• [Exercise directions]:
Begin at the line below that has "ATOM 46 C CA" and stop after the line that has "ATOM 63 C CA". Please restate only those lines, word for word.

--- Dataset excerpts Enclosed Below ---

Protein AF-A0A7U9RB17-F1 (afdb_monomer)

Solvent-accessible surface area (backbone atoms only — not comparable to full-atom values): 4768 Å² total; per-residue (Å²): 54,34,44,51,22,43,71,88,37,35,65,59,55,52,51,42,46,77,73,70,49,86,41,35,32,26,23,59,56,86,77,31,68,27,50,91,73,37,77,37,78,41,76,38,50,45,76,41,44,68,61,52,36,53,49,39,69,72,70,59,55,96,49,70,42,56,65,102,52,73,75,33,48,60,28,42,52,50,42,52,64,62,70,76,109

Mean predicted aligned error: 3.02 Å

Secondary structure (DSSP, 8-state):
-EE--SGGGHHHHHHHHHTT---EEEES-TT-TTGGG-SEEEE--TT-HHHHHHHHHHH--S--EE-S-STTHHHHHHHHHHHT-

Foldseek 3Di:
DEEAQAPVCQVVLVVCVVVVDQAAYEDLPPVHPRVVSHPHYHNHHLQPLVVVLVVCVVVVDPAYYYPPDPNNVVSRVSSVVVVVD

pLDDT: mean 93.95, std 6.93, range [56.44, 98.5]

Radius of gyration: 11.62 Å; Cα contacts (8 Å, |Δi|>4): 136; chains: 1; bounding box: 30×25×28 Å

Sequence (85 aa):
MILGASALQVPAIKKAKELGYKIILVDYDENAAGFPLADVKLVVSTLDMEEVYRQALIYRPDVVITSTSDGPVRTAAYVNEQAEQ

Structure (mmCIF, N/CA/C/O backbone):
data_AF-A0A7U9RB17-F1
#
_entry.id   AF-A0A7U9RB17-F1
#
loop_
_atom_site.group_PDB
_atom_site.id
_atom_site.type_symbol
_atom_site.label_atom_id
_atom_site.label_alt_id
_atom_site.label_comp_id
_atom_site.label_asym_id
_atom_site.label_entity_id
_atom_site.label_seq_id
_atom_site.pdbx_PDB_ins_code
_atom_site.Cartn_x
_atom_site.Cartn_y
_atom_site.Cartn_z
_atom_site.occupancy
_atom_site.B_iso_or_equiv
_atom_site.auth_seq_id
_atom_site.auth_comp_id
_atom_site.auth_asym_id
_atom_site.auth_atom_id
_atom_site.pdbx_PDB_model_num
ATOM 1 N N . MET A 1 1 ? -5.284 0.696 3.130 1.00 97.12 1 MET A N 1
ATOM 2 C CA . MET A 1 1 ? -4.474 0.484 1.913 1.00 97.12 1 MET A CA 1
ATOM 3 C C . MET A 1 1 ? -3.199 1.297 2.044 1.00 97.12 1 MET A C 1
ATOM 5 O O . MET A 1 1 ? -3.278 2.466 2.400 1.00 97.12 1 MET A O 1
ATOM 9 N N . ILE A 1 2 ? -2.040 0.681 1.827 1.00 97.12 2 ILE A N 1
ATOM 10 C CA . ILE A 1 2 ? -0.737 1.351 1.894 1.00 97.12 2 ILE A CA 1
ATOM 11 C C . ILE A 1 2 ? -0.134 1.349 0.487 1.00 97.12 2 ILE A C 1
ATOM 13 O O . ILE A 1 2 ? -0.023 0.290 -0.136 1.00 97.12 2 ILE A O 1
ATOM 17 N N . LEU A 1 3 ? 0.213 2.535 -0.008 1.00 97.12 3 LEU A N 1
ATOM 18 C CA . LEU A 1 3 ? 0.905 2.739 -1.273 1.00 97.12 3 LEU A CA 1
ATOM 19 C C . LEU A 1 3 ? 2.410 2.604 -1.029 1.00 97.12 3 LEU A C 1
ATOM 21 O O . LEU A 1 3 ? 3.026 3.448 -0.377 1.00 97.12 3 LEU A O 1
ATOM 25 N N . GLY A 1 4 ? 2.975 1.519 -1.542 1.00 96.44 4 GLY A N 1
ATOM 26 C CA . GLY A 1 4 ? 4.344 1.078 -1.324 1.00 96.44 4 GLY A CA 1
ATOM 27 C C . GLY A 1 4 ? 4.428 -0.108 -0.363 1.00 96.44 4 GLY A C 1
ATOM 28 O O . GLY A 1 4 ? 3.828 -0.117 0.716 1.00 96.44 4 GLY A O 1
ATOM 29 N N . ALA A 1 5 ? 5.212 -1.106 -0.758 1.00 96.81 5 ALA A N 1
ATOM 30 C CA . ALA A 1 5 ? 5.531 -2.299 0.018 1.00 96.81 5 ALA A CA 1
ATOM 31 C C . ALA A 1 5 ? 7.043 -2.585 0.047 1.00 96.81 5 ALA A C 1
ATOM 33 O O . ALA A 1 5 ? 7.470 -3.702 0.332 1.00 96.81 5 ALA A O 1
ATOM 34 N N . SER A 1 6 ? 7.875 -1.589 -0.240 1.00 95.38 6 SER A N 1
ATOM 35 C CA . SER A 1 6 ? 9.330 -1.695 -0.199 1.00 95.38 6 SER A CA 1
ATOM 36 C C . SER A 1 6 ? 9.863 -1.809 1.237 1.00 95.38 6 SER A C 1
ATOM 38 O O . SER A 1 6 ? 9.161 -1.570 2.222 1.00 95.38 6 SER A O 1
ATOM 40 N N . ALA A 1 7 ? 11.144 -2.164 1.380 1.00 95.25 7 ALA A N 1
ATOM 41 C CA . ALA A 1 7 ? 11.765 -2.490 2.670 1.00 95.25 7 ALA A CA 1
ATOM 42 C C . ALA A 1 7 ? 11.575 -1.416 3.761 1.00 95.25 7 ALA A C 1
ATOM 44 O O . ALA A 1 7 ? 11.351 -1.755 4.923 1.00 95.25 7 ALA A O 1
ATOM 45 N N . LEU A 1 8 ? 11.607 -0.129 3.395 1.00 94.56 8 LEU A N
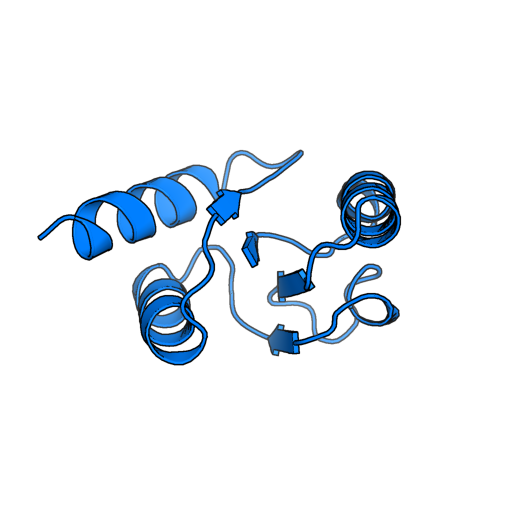 1
ATOM 46 C CA . LEU A 1 8 ? 11.438 0.979 4.344 1.00 94.56 8 LEU A CA 1
ATOM 47 C C . LEU A 1 8 ? 10.026 1.064 4.943 1.00 94.56 8 LEU A C 1
ATOM 49 O O . LEU A 1 8 ? 9.864 1.570 6.050 1.00 94.56 8 LEU A O 1
ATOM 53 N N . GLN A 1 9 ? 9.014 0.531 4.256 1.00 95.31 9 GLN A N 1
ATOM 54 C CA . GLN A 1 9 ? 7.625 0.533 4.721 1.00 95.31 9 GLN A CA 1
ATOM 55 C C . GLN A 1 9 ? 7.302 -0.682 5.604 1.00 95.31 9 GLN A C 1
ATOM 57 O O . GLN A 1 9 ? 6.303 -0.671 6.324 1.00 95.31 9 GLN A O 1
ATOM 62 N N . VAL A 1 10 ? 8.158 -1.713 5.625 1.00 96.50 10 VAL A N 1
ATOM 63 C CA . VAL A 1 10 ? 7.946 -2.950 6.401 1.00 96.50 10 VAL A CA 1
ATOM 64 C C . VAL A 1 10 ? 7.669 -2.697 7.892 1.00 96.50 10 VAL A C 1
ATOM 66 O O . VAL A 1 10 ? 6.748 -3.327 8.418 1.00 96.50 10 VAL A O 1
ATOM 69 N N . PRO A 1 11 ? 8.377 -1.794 8.604 1.00 96.00 11 PRO A N 1
ATOM 70 C CA . PRO A 1 11 ? 8.061 -1.497 10.002 1.00 96.00 11 PRO A CA 1
ATOM 71 C C . PRO A 1 11 ? 6.640 -0.948 10.194 1.00 96.00 11 PRO A C 1
ATOM 73 O O . PRO A 1 11 ? 5.935 -1.385 11.103 1.00 96.00 11 PRO A O 1
ATOM 76 N N . ALA A 1 12 ? 6.189 -0.049 9.313 1.00 95.00 12 ALA A N 1
ATOM 77 C CA . ALA A 1 12 ? 4.838 0.510 9.364 1.00 95.00 12 ALA A CA 1
ATOM 78 C C . ALA A 1 12 ? 3.774 -0.559 9.067 1.00 95.00 12 ALA A C 1
ATOM 80 O O . ALA A 1 12 ? 2.771 -0.645 9.774 1.00 95.00 12 ALA A O 1
ATOM 81 N N . ILE A 1 13 ? 4.028 -1.425 8.079 1.00 97.00 13 ILE A N 1
ATOM 82 C CA . ILE A 1 13 ? 3.154 -2.552 7.722 1.00 97.00 13 ILE A CA 1
ATOM 83 C C . ILE A 1 13 ? 2.996 -3.508 8.908 1.00 97.00 13 ILE A C 1
ATOM 85 O O . ILE A 1 13 ? 1.873 -3.844 9.286 1.00 97.00 13 ILE A O 1
ATOM 89 N N . LYS A 1 14 ? 4.109 -3.914 9.537 1.00 97.50 14 LYS A N 1
ATOM 90 C CA . LYS A 1 14 ? 4.087 -4.765 10.737 1.00 97.50 14 LYS A CA 1
ATOM 91 C C . LYS A 1 14 ? 3.292 -4.110 11.856 1.00 97.50 14 LYS A C 1
ATOM 93 O O . LYS A 1 14 ? 2.425 -4.760 12.436 1.00 97.50 14 LYS A O 1
ATOM 98 N N . LYS A 1 15 ? 3.526 -2.817 12.107 1.00 96.94 15 LYS A N 1
ATOM 99 C CA . LYS A 1 15 ? 2.814 -2.106 13.165 1.00 96.94 15 LYS A CA 1
ATOM 100 C C . LYS A 1 15 ? 1.309 -2.051 12.915 1.00 96.94 15 LYS A C 1
ATOM 102 O O . LYS A 1 15 ? 0.532 -2.255 13.841 1.00 96.94 15 LYS A O 1
ATOM 107 N N . ALA A 1 16 ? 0.890 -1.821 11.674 1.00 95.94 16 ALA A N 1
ATOM 108 C CA . ALA A 1 16 ? -0.521 -1.814 11.319 1.00 95.94 16 ALA A CA 1
ATOM 109 C C . ALA A 1 16 ? -1.176 -3.196 11.530 1.00 95.94 16 ALA A C 1
ATOM 111 O O . ALA A 1 16 ? -2.278 -3.266 12.072 1.00 95.94 16 ALA A O 1
ATOM 112 N N . LYS A 1 17 ? -0.479 -4.298 11.209 1.00 96.50 17 LYS A N 1
ATOM 113 C CA . LYS A 1 17 ? -0.970 -5.653 11.531 1.00 96.50 17 LYS A CA 1
ATOM 114 C C . LYS A 1 17 ? -1.071 -5.906 13.034 1.00 96.50 17 LYS A C 1
ATOM 116 O O . LYS A 1 17 ? -2.063 -6.471 13.477 1.00 96.50 17 LYS A O 1
ATOM 121 N N . GLU A 1 18 ? -0.079 -5.486 13.823 1.00 97.75 18 GLU A N 1
ATOM 122 C CA . GLU A 1 18 ? -0.117 -5.607 15.293 1.00 97.75 18 GLU A CA 1
ATOM 123 C C . GLU A 1 18 ? -1.322 -4.887 15.909 1.00 97.75 18 GLU A C 1
ATOM 125 O O . GLU A 1 18 ? -1.858 -5.331 16.919 1.00 97.75 18 GLU A O 1
ATOM 130 N N . LEU A 1 19 ? -1.749 -3.779 15.298 1.00 97.00 19 LEU A N 1
ATOM 131 C CA . LEU A 1 19 ? -2.927 -3.017 15.712 1.00 97.00 19 LEU A CA 1
ATOM 132 C C . LEU A 1 19 ? -4.254 -3.651 15.254 1.00 97.00 19 LEU A C 1
ATOM 134 O O . LEU A 1 19 ? -5.316 -3.120 15.565 1.00 97.00 19 LEU A O 1
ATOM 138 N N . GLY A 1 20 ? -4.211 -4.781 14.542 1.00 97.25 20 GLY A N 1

--- End of Enclosed Dataset excerpts ---

• [Exercise response]:
ATOM 46 C CA . LEU A 1 8 ? 11.438 0.979 4.344 1.00 94.56 8 LEU A CA 1
ATOM 47 C C . LEU A 1 8 ? 10.026 1.064 4.943 1.00 94.56 8 LEU A C 1
ATOM 49 O O . LEU A 1 8 ? 9.864 1.570 6.050 1.00 94.56 8 LEU A O 1
ATOM 53 N N . GLN A 1 9 ? 9.014 0.531 4.256 1.00 95.31 9 GLN A N 1
ATOM 54 C CA . GLN A 1 9 ? 7.625 0.533 4.721 1.00 95.31 9 GLN A CA 1
ATOM 55 C C . GLN A 1 9 ? 7.302 -0.682 5.604 1.00 95.31 9 GLN A C 1
ATOM 57 O O . GLN A 1 9 ? 6.303 -0.671 6.324 1.00 95.31 9 GLN A O 1
ATOM 62 N N . VAL A 1 10 ? 8.158 -1.713 5.625 1.00 96.50 10 VAL A N 1
ATOM 63 C CA . VAL A 1 10 ? 7.946 -2.950 6.401 1.00 96.50 10 VAL A CA 1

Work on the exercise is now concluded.